Searching the BBC Data in the Talis Platform
I’ve previously blogged about how easy it is to create a custom search index using the Platform. So obviously during the process of loading the BBC programmes and music data into the Platform we’ve used this feature to build a search engine across their data.
In this post I wanted to show a few example queries and then review how we’ve configured the search indexes so you can not only get the most from the feature, but also see how it can be used against real-world data.
Sample Queries
Here are some sample queries. The Platform is more of a search engine tool-kit than a search engine per se: the results aren’t a human-readable web page, they’re an RSS 1.0 document that contains enough structured metadata about each item in order to build a presentation of the results. And where additional metadata is required, this can be extracted using the describe service, additional searches, augmentation or a SPARQL query.

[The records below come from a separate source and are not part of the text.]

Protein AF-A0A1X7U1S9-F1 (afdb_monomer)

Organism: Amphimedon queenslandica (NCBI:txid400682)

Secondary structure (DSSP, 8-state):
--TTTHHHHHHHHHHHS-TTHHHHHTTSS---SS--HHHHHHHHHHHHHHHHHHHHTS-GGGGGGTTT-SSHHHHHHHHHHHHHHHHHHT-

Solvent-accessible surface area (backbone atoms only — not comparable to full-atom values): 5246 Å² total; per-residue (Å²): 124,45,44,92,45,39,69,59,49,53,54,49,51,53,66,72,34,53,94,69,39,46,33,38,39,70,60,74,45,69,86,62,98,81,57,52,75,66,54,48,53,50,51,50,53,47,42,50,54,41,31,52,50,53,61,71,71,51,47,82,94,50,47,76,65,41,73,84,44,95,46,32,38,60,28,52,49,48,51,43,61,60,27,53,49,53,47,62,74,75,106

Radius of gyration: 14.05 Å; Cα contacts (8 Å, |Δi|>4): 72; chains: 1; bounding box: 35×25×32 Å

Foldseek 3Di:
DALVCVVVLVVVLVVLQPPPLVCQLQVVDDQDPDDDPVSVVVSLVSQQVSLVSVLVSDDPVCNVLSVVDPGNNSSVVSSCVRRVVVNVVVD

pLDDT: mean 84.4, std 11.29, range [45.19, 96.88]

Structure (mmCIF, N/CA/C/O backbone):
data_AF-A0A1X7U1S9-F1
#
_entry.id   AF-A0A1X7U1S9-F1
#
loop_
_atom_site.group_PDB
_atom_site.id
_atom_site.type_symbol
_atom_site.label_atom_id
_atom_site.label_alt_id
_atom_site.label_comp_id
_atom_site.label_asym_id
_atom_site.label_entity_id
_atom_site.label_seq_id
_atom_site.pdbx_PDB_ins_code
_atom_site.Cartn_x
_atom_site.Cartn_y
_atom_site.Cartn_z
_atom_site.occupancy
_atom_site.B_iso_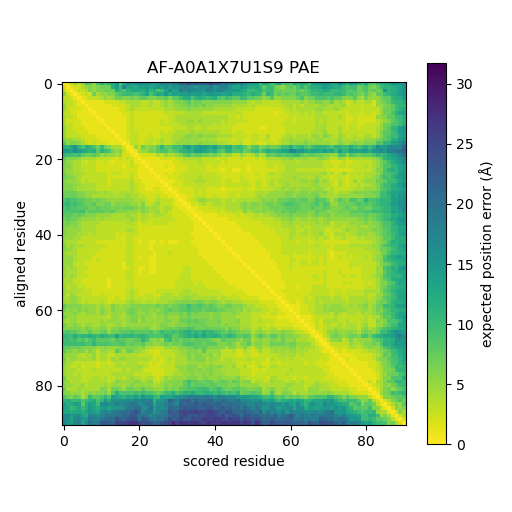or_equiv
_atom_site.auth_seq_id
_atom_site.auth_comp_id
_atom_site.auth_asym_id
_atom_site.auth_atom_id
_atom_site.pdbx_PDB_model_num
ATOM 1 N N . MET A 1 1 ? 9.588 2.946 -12.170 1.00 75.31 1 MET A N 1
ATOM 2 C CA . MET A 1 1 ? 9.966 1.667 -11.523 1.00 75.31 1 MET A CA 1
ATOM 3 C C . MET A 1 1 ? 10.047 0.564 -12.566 1.00 75.31 1 MET A C 1
ATOM 5 O O . MET A 1 1 ? 9.434 0.666 -13.615 1.00 75.31 1 MET A O 1
ATOM 9 N N . ASN A 1 2 ? 10.776 -0.506 -12.309 1.00 69.75 2 ASN A N 1
ATOM 10 C CA . ASN A 1 2 ? 10.824 -1.700 -13.146 1.00 69.75 2 ASN A CA 1
ATOM 11 C C . ASN A 1 2 ? 11.181 -2.904 -12.265 1.00 69.75 2 ASN A C 1
ATOM 13 O O . ASN A 1 2 ? 11.400 -2.766 -11.060 1.00 69.75 2 ASN A O 1
ATOM 17 N N . SER A 1 3 ? 11.261 -4.085 -12.864 1.00 67.62 3 SER A N 1
ATOM 18 C CA . SER A 1 3 ? 11.588 -5.320 -12.151 1.00 67.62 3 SER A CA 1
ATOM 19 C C . SER A 1 3 ? 12.925 -5.252 -11.393 1.00 67.62 3 SER A C 1
ATOM 21 O O . SER A 1 3 ? 13.034 -5.799 -10.298 1.00 67.62 3 SER A O 1
ATOM 23 N N . SER A 1 4 ? 13.921 -4.505 -11.891 1.00 73.50 4 SER A N 1
ATOM 24 C CA . SER A 1 4 ? 15.232 -4.381 -11.238 1.00 73.50 4 SER A CA 1
ATOM 25 C C . SER A 1 4 ? 15.259 -3.427 -10.039 1.00 73.50 4 SER A C 1
ATOM 27 O O . SER A 1 4 ? 16.109 -3.590 -9.163 1.00 73.50 4 SER A O 1
ATOM 29 N N . ASN A 1 5 ? 14.332 -2.465 -9.946 1.00 80.69 5 ASN A N 1
ATOM 30 C CA . ASN A 1 5 ? 14.256 -1.526 -8.818 1.00 80.69 5 ASN A CA 1
ATOM 31 C C . ASN A 1 5 ? 13.010 -1.685 -7.929 1.00 80.69 5 ASN A C 1
ATOM 33 O O . ASN A 1 5 ? 12.908 -1.013 -6.899 1.00 80.69 5 ASN A O 1
ATOM 37 N N . TRP A 1 6 ? 12.117 -2.620 -8.262 1.00 84.25 6 TRP A N 1
ATOM 38 C CA . TRP A 1 6 ? 10.903 -2.929 -7.507 1.00 84.25 6 TRP A CA 1
ATOM 39 C C . TRP A 1 6 ? 11.159 -3.187 -6.019 1.00 84.25 6 TRP A C 1
ATOM 41 O O . TRP A 1 6 ? 10.514 -2.579 -5.167 1.00 84.25 6 TRP A O 1
ATOM 51 N N . MET A 1 7 ? 12.126 -4.047 -5.685 1.00 86.06 7 MET A N 1
ATOM 52 C CA . MET A 1 7 ? 12.417 -4.399 -4.288 1.00 86.06 7 MET A CA 1
ATOM 53 C C . MET A 1 7 ? 12.895 -3.188 -3.478 1.00 86.06 7 MET A C 1
ATOM 55 O O . MET A 1 7 ? 12.495 -3.016 -2.324 1.00 86.06 7 MET A O 1
ATOM 59 N N . THR A 1 8 ? 13.698 -2.319 -4.096 1.00 89.06 8 THR A N 1
ATOM 60 C CA . THR A 1 8 ? 14.150 -1.056 -3.497 1.00 89.06 8 THR A CA 1
ATOM 61 C C . THR A 1 8 ? 12.979 -0.108 -3.282 1.00 89.06 8 THR A C 1
ATOM 63 O O . THR A 1 8 ? 12.819 0.422 -2.183 1.00 89.06 8 THR A O 1
ATOM 66 N N . TRP A 1 9 ? 12.121 0.063 -4.288 1.00 89.69 9 TRP A N 1
ATOM 67 C CA . TRP A 1 9 ? 10.934 0.903 -4.162 1.00 89.69 9 TRP A CA 1
ATOM 68 C C . TRP A 1 9 ? 9.977 0.381 -3.085 1.00 89.69 9 TRP A C 1
ATOM 70 O O . TRP A 1 9 ? 9.543 1.145 -2.232 1.00 89.69 9 TRP A O 1
ATOM 80 N N . LYS A 1 10 ? 9.710 -0.930 -3.039 1.00 88.38 10 LYS A N 1
ATOM 81 C CA . LYS A 1 10 ? 8.851 -1.565 -2.024 1.00 88.38 10 LYS A CA 1
ATOM 82 C C . LYS A 1 10 ? 9.406 -1.343 -0.617 1.00 88.38 10 LYS A C 1
ATOM 84 O O . LYS A 1 10 ? 8.652 -1.068 0.318 1.00 88.38 10 LYS A O 1
ATOM 89 N N . PHE A 1 11 ? 10.731 -1.416 -0.462 1.00 88.69 11 PHE A N 1
ATOM 90 C CA . PHE A 1 11 ? 11.408 -1.085 0.789 1.00 88.69 11 PHE A CA 1
ATOM 91 C C . PHE A 1 11 ? 11.245 0.397 1.159 1.00 88.69 11 PHE A C 1
ATOM 93 O O . PHE A 1 11 ? 10.932 0.695 2.311 1.00 88.69 11 PHE A O 1
ATOM 100 N N . GLN A 1 12 ? 11.400 1.323 0.210 1.00 90.25 12 GLN A N 1
ATOM 101 C CA . GLN A 1 12 ? 11.184 2.759 0.434 1.00 90.25 12 GLN A CA 1
ATOM 102 C C . GLN A 1 12 ? 9.724 3.069 0.784 1.00 90.25 12 GLN A C 1
ATOM 104 O O . GLN A 1 12 ? 9.466 3.757 1.769 1.00 90.25 12 GLN A O 1
ATOM 109 N N . LEU A 1 13 ? 8.768 2.497 0.051 1.00 90.62 13 LEU A N 1
ATOM 110 C CA . LEU A 1 13 ? 7.336 2.631 0.302 1.00 90.62 13 LEU A CA 1
ATOM 111 C C . LEU A 1 13 ? 6.970 2.160 1.714 1.00 90.62 13 LEU A C 1
ATOM 113 O O . LEU A 1 13 ? 6.225 2.839 2.419 1.00 90.62 13 LEU A O 1
ATOM 117 N N . LYS A 1 14 ? 7.548 1.042 2.171 1.00 90.44 14 LYS A N 1
ATOM 118 C CA . LYS A 1 14 ? 7.378 0.567 3.550 1.00 90.44 14 LYS A CA 1
ATOM 119 C C . LYS A 1 14 ? 7.855 1.582 4.598 1.00 90.44 14 LYS A C 1
ATOM 121 O O . LYS A 1 14 ? 7.312 1.587 5.695 1.00 90.44 14 LYS A O 1
ATOM 126 N N . HIS A 1 15 ? 8.855 2.411 4.294 1.00 89.38 15 HIS A N 1
ATOM 127 C CA . HIS A 1 15 ? 9.333 3.465 5.200 1.00 89.38 15 HIS A CA 1
ATOM 128 C C . HIS A 1 15 ? 8.530 4.765 5.081 1.00 89.38 15 HIS A C 1
ATOM 130 O O . HIS A 1 15 ? 8.388 5.477 6.072 1.00 89.38 15 HIS A O 1
ATOM 136 N N . LEU A 1 16 ? 7.986 5.066 3.897 1.00 88.81 16 LEU A N 1
ATOM 137 C CA . LEU A 1 16 ? 7.066 6.190 3.690 1.00 88.81 16 LEU A CA 1
ATOM 138 C C . LEU A 1 16 ? 5.737 5.975 4.426 1.00 88.81 16 LEU A C 1
ATOM 140 O O . LEU A 1 16 ? 5.155 6.914 4.968 1.00 88.81 16 LEU A O 1
ATOM 144 N N . LEU A 1 17 ? 5.267 4.730 4.479 1.00 89.75 17 LEU A N 1
ATOM 145 C CA . LEU A 1 17 ? 4.090 4.340 5.241 1.00 89.75 17 LEU A CA 1
ATOM 146 C C . LEU A 1 17 ? 4.468 4.138 6.716 1.00 89.75 17 LEU A C 1
ATOM 148 O O . LEU A 1 17 ? 5.209 3.223 7.066 1.00 89.75 17 LEU A O 1
ATOM 152 N N . SER A 1 18 ? 3.929 4.969 7.613 1.00 80.38 18 SER A N 1
ATOM 153 C CA . SER A 1 18 ? 4.115 4.793 9.061 1.00 80.38 18 SER A CA 1
ATOM 154 C C . SER A 1 18 ? 3.626 3.414 9.537 1.00 80.38 18 SER A C 1
ATOM 156 O O . SER A 1 18 ? 2.741 2.814 8.917 1.00 80.38 18 SER A O 1
ATOM 158 N N . LYS A 1 19 ? 4.148 2.922 10.675 1.00 70.31 19 LYS A N 1
ATOM 159 C CA . LYS A 1 19 ? 3.673 1.672 11.308 1.00 70.31 19 LYS A CA 1
ATOM 160 C C . LYS A 1 19 ? 2.137 1.690 11.427 1.00 70.31 19 LYS A C 1
ATOM 162 O O . LYS A 1 19 ? 1.575 2.699 11.845 1.00 70.31 19 LYS A O 1
ATOM 167 N N . GLY A 1 20 ? 1.475 0.614 10.998 1.00 76.75 20 GLY A N 1
ATOM 168 C CA . GLY A 1 20 ? 0.013 0.504 10.900 1.00 76.75 20 GLY A CA 1
ATOM 169 C C . GLY A 1 20 ? -0.585 0.863 9.531 1.00 76.75 20 GLY A C 1
ATOM 170 O O . GLY A 1 20 ? -1.607 0.303 9.158 1.00 76.75 20 GLY A O 1
ATOM 171 N N . LEU A 1 21 ? 0.028 1.735 8.719 1.00 90.38 21 LEU A N 1
ATOM 172 C CA . LEU A 1 21 ? -0.437 1.927 7.332 1.00 90.38 21 LEU A CA 1
ATOM 173 C C . LEU A 1 21 ? 0.049 0.791 6.431 1.00 90.38 21 LEU A C 1
ATOM 175 O O . LEU A 1 21 ? -0.717 0.282 5.624 1.00 90.38 21 LEU A O 1
ATOM 179 N N . TRP A 1 22 ? 1.295 0.343 6.612 1.00 91.00 22 TRP A N 1
ATOM 180 C CA . TRP A 1 22 ? 1.828 -0.816 5.888 1.00 91.00 22 TRP A CA 1
ATOM 181 C C . TRP A 1 22 ? 1.015 -2.097 6.132 1.00 91.00 22 TRP A C 1
ATOM 183 O O . TRP A 1 22 ? 0.836 -2.908 5.224 1.00 91.00 22 TRP A O 1
ATOM 193 N N . ASP A 1 23 ? 0.495 -2.277 7.347 1.00 91.62 23 ASP A N 1
ATOM 194 C CA . ASP A 1 23 ? -0.313 -3.448 7.692 1.00 91.62 23 ASP A CA 1
ATOM 195 C C . ASP A 1 23 ? -1.677 -3.422 6.986 1.00 91.62 23 ASP A C 1
ATOM 197 O O . ASP A 1 23 ? -2.141 -4.473 6.557 1.00 91.62 23 ASP A O 1
ATOM 201 N N . ILE A 1 24 ? -2.250 -2.237 6.738 1.00 91.75 24 ILE A N 1
ATOM 202 C CA . ILE A 1 24 ? -3.428 -2.070 5.868 1.00 91.75 24 ILE A CA 1
ATOM 203 C C . ILE A 1 24 ? -3.080 -2.432 4.419 1.00 91.75 24 ILE A C 1
ATOM 205 O O . ILE A 1 24 ? -3.771 -3.234 3.797 1.00 91.75 24 ILE A O 1
ATOM 209 N N . VAL A 1 25 ? -1.978 -1.893 3.875 1.00 89.56 25 VAL A N 1
ATOM 210 C CA . VAL A 1 25 ? -1.573 -2.170 2.481 1.00 89.56 25 VAL A CA 1
ATOM 211 C C . VAL A 1 25 ? -1.283 -3.656 2.253 1.00 89.56 25 VAL A C 1
ATOM 213 O O . VAL A 1 25 ? -1.530 -4.176 1.172 1.00 89.56 25 VAL A O 1
ATOM 216 N N . THR A 1 26 ? -0.764 -4.357 3.261 1.00 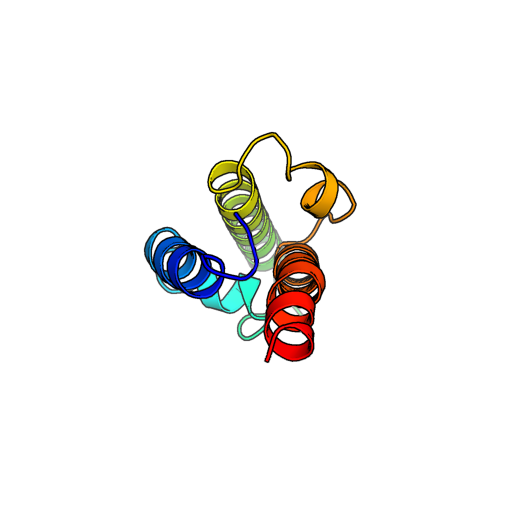88.38 26 THR A N 1
ATOM 217 C CA . THR A 1 26 ? -0.475 -5.798 3.177 1.00 88.38 26 THR A CA 1
ATOM 218 C C . THR A 1 26 ? -1.641 -6.692 3.596 1.00 88.38 26 THR A C 1
ATOM 220 O O . THR A 1 26 ? -1.490 -7.911 3.581 1.00 88.38 26 THR A O 1
ATOM 223 N N . GLY A 1 27 ? -2.788 -6.118 3.974 1.00 88.06 27 GLY A N 1
ATOM 224 C CA . GLY A 1 27 ? -3.964 -6.864 4.430 1.00 88.06 27 GLY A CA 1
ATOM 225 C C . GLY A 1 27 ? -3.799 -7.547 5.793 1.00 88.06 27 GLY A C 1
ATOM 226 O O . GLY A 1 27 ? -4.617 -8.383 6.161 1.00 88.06 27 GLY A O 1
ATOM 227 N N . LYS A 1 28 ? -2.747 -7.220 6.552 1.00 89.25 28 LYS A N 1
ATOM 228 C CA . LYS A 1 28 ? -2.568 -7.686 7.938 1.00 89.25 28 LYS A CA 1
ATOM 229 C C . LYS A 1 28 ? -3.511 -6.982 8.903 1.00 89.25 28 LYS A C 1
ATOM 231 O O . LYS A 1 28 ? -3.927 -7.573 9.894 1.00 89.25 28 LYS A O 1
ATOM 236 N N . GLU A 1 29 ? -3.814 -5.720 8.625 1.00 91.50 29 GLU A N 1
ATOM 237 C CA . GLU A 1 29 ? -4.858 -4.973 9.306 1.00 91.50 29 GLU A CA 1
ATOM 238 C C . GLU A 1 29 ? -6.066 -4.868 8.378 1.00 91.50 29 GLU A C 1
ATOM 240 O O . GLU A 1 29 ? -5.976 -4.313 7.284 1.00 91.50 29 GLU A O 1
ATOM 245 N N . VAL A 1 30 ? -7.196 -5.400 8.833 1.00 91.56 30 VAL A N 1
ATOM 246 C CA . VAL A 1 30 ? -8.484 -5.348 8.138 1.00 91.56 30 VAL A CA 1
ATOM 247 C C . VAL A 1 30 ? -9.527 -4.717 9.049 1.00 91.56 30 VAL A C 1
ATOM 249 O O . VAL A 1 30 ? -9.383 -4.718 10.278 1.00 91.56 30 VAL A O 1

However for the purposes of this article its enough to view the example in your browser. Application developers will want to dig into the underlying markup to see what extra data is included.
- A search for “Banksy“
- A search for “The Prodigy” — returning the artist, the dbpedia entry, and episode titles and descriptions in which they are mentioned
- A search for “Terry Pratchett” — again produces a mixture of different types.
- A search for “Prodigy” limiting to things that are of type “”http://purl.org/stuff/rev#Review” — Results.
- A facetted search for “Prodigy” grouping the results based on their RDF type — Results. This shows us that we have results in not only episodes but in a variety of other types too. We can drill down these into form the following search:
- A search for “Prodigy” limits to Music Segments. Results.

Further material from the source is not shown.